◆ **The task**: The lines to repeat are those below from the one containing "ATOM 234 O O" down to the one containing "ATOM 240 C C", both included; reproduce them exactly and nothing else.

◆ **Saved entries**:
****************************************

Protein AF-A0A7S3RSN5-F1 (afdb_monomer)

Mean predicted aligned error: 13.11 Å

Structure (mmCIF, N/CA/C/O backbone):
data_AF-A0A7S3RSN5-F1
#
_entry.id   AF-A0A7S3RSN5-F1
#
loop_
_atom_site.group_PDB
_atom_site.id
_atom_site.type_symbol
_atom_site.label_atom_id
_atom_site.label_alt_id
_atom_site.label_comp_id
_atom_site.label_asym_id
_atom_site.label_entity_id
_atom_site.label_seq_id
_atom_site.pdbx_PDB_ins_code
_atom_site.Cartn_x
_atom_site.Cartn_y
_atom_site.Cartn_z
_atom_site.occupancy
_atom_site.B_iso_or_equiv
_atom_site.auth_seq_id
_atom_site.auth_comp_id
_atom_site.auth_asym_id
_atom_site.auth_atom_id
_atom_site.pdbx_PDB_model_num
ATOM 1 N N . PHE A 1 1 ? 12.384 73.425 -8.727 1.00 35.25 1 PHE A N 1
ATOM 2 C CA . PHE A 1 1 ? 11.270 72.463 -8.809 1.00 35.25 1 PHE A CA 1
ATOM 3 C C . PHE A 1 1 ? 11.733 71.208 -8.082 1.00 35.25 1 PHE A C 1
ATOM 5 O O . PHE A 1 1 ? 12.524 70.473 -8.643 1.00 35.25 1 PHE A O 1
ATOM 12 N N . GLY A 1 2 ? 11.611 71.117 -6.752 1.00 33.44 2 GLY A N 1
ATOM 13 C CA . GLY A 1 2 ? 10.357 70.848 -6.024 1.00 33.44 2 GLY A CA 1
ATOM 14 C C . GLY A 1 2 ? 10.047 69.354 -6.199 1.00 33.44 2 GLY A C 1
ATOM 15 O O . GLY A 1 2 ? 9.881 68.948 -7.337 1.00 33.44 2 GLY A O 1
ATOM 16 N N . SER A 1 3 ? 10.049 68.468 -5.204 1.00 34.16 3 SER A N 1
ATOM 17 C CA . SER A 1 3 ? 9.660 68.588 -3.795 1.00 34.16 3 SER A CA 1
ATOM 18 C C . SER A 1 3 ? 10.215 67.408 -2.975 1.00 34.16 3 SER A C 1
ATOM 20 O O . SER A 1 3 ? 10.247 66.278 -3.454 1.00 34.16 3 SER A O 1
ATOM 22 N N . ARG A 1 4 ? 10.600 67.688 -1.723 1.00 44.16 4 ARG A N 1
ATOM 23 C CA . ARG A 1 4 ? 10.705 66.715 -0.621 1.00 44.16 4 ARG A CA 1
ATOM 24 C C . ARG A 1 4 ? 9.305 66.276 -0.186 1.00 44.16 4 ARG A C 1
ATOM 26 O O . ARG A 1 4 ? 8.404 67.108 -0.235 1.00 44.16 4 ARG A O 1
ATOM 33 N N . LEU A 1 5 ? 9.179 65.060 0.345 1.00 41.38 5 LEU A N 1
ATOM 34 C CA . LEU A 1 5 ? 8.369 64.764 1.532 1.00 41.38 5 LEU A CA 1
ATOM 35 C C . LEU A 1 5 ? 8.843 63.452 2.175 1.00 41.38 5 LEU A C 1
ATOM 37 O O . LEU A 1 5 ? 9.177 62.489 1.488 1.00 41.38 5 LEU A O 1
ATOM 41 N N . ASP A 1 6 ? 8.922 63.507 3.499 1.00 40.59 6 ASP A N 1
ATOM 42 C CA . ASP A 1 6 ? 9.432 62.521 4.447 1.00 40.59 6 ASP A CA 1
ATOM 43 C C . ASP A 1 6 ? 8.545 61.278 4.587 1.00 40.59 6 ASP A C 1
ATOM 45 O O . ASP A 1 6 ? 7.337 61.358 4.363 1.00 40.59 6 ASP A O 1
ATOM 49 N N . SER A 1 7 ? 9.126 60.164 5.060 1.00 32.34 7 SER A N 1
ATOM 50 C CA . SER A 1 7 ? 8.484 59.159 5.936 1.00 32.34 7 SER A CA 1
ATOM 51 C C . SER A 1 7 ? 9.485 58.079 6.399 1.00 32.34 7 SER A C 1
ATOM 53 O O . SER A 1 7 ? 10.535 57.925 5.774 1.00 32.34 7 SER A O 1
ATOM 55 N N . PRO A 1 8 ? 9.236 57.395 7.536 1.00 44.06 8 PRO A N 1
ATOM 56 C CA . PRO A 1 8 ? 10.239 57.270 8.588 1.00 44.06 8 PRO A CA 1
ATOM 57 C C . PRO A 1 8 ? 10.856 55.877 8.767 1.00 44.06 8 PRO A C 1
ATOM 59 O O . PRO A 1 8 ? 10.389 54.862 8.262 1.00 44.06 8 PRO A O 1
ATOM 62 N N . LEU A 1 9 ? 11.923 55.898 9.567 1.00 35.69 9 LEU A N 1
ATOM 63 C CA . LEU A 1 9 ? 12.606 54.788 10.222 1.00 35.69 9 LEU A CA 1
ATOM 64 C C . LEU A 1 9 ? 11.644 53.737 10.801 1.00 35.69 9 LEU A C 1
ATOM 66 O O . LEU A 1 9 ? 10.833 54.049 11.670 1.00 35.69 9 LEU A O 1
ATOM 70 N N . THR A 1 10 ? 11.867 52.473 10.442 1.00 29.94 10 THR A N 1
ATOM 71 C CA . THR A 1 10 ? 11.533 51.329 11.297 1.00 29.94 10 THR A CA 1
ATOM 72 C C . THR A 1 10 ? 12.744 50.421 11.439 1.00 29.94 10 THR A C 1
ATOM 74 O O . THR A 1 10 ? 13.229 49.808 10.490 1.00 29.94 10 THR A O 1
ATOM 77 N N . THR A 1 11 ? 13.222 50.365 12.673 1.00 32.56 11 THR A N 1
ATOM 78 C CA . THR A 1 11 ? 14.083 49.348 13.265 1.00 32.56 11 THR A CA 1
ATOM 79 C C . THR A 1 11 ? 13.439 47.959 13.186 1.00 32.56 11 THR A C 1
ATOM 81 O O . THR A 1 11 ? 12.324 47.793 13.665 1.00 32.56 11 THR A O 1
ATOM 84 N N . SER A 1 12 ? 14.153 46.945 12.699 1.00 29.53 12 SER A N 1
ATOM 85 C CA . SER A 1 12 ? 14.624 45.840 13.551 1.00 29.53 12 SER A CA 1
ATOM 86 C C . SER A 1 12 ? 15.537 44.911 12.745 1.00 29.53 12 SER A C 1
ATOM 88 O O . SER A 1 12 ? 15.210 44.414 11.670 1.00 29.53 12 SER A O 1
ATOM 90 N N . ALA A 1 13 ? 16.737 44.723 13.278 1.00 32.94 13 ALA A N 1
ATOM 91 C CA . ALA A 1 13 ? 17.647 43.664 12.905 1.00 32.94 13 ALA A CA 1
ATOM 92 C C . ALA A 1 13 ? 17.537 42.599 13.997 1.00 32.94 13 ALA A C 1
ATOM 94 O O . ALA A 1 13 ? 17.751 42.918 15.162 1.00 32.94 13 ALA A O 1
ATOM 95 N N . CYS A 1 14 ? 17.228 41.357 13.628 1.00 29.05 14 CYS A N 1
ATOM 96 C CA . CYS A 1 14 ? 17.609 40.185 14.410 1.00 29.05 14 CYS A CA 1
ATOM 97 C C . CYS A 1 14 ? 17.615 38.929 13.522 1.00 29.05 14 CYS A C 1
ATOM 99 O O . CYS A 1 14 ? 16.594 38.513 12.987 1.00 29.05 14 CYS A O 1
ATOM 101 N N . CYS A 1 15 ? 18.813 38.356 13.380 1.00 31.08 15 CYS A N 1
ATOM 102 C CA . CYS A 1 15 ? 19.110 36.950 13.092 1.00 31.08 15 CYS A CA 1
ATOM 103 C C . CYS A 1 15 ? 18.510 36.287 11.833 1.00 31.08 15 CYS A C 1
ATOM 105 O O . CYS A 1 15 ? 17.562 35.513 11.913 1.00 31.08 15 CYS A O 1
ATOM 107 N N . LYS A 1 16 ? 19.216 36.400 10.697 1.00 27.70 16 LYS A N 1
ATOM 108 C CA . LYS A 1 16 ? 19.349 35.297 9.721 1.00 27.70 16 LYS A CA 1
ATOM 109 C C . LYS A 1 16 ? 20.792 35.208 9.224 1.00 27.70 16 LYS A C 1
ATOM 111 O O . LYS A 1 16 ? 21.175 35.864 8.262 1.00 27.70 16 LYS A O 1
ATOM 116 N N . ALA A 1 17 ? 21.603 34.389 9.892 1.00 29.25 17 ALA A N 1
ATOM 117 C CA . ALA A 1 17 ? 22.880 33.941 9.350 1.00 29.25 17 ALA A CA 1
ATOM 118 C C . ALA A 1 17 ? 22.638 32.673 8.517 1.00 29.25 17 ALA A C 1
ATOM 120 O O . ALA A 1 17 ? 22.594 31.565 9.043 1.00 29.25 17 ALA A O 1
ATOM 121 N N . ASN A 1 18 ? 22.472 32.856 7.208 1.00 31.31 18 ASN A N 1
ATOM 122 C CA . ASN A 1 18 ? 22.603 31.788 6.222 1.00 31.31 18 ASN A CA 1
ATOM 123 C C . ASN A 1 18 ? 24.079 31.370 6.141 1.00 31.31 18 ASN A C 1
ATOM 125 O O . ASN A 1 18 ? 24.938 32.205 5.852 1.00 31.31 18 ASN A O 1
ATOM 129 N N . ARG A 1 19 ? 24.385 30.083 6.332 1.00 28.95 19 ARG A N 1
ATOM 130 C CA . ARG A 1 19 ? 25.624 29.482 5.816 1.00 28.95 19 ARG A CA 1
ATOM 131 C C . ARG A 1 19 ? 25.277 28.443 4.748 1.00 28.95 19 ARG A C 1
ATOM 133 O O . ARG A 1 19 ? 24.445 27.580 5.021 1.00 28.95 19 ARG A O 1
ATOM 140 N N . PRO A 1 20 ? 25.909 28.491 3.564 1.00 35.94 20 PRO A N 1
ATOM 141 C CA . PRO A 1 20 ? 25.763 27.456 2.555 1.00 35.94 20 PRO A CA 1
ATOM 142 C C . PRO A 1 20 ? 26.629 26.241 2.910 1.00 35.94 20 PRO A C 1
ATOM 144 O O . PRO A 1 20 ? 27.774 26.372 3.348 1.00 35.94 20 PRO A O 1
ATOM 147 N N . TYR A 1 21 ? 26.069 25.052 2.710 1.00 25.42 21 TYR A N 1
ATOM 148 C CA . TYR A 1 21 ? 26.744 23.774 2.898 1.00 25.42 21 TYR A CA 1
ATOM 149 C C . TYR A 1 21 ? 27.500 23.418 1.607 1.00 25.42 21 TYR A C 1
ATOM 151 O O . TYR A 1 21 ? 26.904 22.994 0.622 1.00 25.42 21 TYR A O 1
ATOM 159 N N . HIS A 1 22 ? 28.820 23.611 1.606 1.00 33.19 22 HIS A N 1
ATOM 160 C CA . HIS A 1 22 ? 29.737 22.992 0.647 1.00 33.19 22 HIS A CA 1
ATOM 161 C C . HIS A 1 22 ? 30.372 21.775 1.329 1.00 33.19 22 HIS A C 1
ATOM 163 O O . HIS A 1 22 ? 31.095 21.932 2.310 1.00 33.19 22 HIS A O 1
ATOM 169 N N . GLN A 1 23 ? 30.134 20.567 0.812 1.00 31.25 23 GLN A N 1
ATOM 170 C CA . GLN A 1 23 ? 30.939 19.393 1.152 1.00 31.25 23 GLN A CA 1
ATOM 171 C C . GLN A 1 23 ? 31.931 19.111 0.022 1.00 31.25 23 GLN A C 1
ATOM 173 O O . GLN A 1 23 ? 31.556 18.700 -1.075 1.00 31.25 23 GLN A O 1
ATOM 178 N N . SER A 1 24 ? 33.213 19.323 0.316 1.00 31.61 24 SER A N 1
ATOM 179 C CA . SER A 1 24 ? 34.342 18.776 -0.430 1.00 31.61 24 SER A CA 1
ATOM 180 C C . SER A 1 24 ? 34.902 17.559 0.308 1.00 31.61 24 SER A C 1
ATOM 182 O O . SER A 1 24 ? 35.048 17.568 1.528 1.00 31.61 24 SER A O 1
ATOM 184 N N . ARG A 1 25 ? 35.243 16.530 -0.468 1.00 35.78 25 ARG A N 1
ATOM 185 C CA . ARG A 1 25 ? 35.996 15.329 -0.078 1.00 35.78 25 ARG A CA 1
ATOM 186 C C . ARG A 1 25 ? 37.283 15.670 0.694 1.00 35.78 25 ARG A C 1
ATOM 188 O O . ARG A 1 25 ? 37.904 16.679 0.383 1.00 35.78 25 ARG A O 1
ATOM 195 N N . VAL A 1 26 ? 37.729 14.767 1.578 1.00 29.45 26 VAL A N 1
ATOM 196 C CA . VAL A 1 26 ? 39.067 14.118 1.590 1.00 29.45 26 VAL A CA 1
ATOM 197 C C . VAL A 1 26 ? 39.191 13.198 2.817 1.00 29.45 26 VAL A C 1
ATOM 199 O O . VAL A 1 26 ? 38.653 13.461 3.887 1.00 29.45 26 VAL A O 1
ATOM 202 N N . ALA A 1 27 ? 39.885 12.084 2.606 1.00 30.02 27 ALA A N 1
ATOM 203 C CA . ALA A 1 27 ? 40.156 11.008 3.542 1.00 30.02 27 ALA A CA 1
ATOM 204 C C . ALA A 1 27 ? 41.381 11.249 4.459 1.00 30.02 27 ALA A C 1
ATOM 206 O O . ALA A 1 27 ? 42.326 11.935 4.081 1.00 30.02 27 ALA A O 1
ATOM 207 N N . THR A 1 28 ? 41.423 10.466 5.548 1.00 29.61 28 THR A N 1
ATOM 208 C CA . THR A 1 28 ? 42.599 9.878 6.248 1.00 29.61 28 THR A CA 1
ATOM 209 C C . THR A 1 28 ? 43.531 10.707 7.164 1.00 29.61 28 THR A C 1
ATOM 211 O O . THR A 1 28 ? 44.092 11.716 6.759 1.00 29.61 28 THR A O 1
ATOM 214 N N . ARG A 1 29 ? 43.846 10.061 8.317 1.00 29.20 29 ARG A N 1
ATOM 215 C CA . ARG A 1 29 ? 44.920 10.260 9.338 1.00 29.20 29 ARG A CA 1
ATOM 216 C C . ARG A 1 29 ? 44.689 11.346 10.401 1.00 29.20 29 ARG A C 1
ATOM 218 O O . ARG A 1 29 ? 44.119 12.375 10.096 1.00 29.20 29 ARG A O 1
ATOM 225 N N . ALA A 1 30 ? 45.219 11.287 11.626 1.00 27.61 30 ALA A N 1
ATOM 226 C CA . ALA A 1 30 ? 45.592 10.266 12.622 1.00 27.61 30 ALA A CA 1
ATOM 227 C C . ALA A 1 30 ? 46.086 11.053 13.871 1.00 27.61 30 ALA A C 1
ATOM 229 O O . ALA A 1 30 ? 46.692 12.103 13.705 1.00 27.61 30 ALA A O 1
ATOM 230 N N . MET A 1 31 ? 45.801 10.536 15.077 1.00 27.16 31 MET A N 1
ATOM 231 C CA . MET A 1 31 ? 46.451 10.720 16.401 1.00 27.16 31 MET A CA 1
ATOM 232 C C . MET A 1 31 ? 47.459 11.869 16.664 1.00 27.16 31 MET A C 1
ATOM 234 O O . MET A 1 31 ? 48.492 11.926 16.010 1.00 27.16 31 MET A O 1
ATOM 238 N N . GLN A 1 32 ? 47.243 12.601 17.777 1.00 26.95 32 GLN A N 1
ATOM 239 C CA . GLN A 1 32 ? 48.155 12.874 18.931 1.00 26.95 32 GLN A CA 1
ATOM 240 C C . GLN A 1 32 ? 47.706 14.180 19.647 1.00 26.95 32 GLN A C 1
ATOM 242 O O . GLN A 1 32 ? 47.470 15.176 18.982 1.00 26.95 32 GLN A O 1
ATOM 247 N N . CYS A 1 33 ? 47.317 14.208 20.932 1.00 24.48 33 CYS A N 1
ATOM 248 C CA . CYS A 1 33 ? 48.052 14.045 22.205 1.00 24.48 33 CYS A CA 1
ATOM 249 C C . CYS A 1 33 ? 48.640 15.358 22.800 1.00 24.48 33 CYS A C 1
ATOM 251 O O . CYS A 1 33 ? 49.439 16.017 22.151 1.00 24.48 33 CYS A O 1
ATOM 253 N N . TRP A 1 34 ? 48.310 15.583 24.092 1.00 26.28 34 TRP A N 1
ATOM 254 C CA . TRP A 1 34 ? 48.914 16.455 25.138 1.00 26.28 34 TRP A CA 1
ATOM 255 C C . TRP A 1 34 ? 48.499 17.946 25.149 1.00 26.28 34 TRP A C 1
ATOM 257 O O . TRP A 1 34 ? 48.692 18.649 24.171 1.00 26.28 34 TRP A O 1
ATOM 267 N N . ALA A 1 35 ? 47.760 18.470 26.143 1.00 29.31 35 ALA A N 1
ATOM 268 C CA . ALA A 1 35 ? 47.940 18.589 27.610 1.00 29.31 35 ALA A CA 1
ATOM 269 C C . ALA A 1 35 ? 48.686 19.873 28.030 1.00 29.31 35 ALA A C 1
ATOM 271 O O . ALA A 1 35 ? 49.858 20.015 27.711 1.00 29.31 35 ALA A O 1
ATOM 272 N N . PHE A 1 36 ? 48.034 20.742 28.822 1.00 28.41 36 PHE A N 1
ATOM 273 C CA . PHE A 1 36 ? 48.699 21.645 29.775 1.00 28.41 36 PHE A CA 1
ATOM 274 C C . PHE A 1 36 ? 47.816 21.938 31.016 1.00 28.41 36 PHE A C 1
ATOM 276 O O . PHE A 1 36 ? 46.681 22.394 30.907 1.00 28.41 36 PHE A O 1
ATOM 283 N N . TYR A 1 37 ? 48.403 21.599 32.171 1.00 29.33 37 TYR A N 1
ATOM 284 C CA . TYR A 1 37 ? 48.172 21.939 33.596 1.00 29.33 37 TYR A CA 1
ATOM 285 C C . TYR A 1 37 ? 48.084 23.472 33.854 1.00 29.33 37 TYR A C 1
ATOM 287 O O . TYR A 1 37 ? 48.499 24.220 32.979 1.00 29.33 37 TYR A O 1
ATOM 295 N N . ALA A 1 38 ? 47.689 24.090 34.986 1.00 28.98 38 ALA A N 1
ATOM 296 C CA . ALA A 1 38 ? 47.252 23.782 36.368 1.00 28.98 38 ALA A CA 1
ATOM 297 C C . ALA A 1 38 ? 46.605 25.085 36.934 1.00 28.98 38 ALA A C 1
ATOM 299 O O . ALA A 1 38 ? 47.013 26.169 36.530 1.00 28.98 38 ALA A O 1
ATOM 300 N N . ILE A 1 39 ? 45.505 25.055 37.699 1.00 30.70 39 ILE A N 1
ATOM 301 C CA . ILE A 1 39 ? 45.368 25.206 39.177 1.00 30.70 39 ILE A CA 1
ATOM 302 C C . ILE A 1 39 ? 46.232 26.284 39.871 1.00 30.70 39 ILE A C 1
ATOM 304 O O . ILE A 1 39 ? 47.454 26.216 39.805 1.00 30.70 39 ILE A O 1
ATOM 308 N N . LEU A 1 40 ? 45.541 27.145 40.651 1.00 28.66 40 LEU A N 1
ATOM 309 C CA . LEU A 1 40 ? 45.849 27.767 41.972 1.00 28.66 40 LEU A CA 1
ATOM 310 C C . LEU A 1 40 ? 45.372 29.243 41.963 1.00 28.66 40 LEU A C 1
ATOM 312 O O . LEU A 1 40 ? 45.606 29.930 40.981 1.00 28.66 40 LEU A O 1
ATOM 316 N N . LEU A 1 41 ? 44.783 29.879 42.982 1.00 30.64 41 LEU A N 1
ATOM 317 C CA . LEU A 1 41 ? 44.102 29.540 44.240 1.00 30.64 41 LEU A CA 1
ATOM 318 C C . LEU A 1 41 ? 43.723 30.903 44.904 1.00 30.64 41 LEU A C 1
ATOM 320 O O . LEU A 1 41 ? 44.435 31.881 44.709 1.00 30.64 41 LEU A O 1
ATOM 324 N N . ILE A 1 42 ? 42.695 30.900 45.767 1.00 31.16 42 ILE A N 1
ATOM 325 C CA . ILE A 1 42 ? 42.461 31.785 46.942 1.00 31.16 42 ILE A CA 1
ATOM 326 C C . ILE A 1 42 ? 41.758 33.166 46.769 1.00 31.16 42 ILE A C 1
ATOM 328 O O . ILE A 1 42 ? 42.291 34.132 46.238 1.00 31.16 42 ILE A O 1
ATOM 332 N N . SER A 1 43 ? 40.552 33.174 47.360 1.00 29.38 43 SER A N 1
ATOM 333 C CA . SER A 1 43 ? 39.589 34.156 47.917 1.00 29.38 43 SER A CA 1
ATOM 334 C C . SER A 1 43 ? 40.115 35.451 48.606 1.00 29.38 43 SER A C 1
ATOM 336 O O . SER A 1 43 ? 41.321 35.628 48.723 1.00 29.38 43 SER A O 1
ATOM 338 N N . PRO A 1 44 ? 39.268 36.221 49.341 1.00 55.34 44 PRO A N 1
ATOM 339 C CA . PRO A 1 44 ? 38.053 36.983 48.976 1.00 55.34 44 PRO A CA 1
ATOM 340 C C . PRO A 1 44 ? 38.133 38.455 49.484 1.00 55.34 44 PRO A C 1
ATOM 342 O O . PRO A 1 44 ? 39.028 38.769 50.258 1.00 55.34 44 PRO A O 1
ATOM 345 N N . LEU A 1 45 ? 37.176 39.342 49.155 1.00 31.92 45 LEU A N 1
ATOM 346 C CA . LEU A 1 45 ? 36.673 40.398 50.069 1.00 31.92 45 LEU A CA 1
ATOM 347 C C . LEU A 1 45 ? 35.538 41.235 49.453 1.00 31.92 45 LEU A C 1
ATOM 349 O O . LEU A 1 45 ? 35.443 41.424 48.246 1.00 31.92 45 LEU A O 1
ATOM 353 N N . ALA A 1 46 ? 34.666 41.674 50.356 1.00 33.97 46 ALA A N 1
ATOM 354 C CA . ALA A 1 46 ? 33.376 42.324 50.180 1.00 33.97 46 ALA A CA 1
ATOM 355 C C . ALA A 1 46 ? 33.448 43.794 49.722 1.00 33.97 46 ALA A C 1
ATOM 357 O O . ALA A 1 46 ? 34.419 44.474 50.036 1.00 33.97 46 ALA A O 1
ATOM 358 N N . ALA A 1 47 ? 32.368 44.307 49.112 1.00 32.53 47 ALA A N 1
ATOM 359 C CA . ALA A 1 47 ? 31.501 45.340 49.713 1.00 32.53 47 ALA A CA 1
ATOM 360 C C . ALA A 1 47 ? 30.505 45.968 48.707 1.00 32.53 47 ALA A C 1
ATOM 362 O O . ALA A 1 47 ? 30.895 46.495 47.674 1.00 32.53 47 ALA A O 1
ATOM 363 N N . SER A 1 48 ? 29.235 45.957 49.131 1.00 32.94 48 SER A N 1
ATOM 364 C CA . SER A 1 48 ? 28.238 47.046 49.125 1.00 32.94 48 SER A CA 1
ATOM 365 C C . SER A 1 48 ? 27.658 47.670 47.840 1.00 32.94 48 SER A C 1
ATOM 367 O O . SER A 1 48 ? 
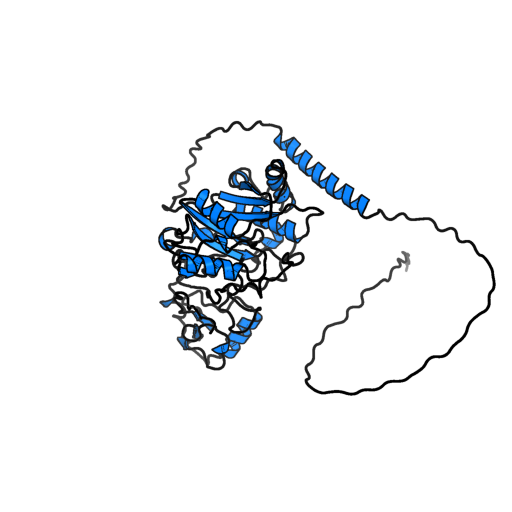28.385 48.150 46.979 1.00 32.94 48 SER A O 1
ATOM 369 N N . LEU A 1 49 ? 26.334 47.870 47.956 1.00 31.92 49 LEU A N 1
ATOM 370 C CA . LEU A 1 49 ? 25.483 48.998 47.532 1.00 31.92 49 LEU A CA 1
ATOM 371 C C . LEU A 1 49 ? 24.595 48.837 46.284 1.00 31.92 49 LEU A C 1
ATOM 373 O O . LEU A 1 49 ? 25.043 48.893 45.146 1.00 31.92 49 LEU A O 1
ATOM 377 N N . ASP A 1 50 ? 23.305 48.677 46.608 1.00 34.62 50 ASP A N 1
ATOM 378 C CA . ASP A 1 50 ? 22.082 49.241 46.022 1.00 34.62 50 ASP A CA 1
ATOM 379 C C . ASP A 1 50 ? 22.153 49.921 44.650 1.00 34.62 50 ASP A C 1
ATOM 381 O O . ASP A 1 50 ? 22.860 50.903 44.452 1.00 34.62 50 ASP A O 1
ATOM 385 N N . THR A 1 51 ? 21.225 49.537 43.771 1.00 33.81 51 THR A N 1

****************************************

◆ **Answer for the task**:
ATOM 234 O O . MET A 1 31 ? 48.492 11.926 16.010 1.00 27.16 31 MET A O 1
ATOM 238 N N . GLN A 1 32 ? 47.243 12.601 17.777 1.00 26.95 32 GLN A N 1
ATOM 239 C CA . GLN A 1 32 ? 48.155 12.874 18.931 1.00 26.95 32 GLN A CA 1
ATOM 240 C C . GLN A 1 32 ? 47.706 14.180 19.647 1.00 26.95 32 GLN A C 1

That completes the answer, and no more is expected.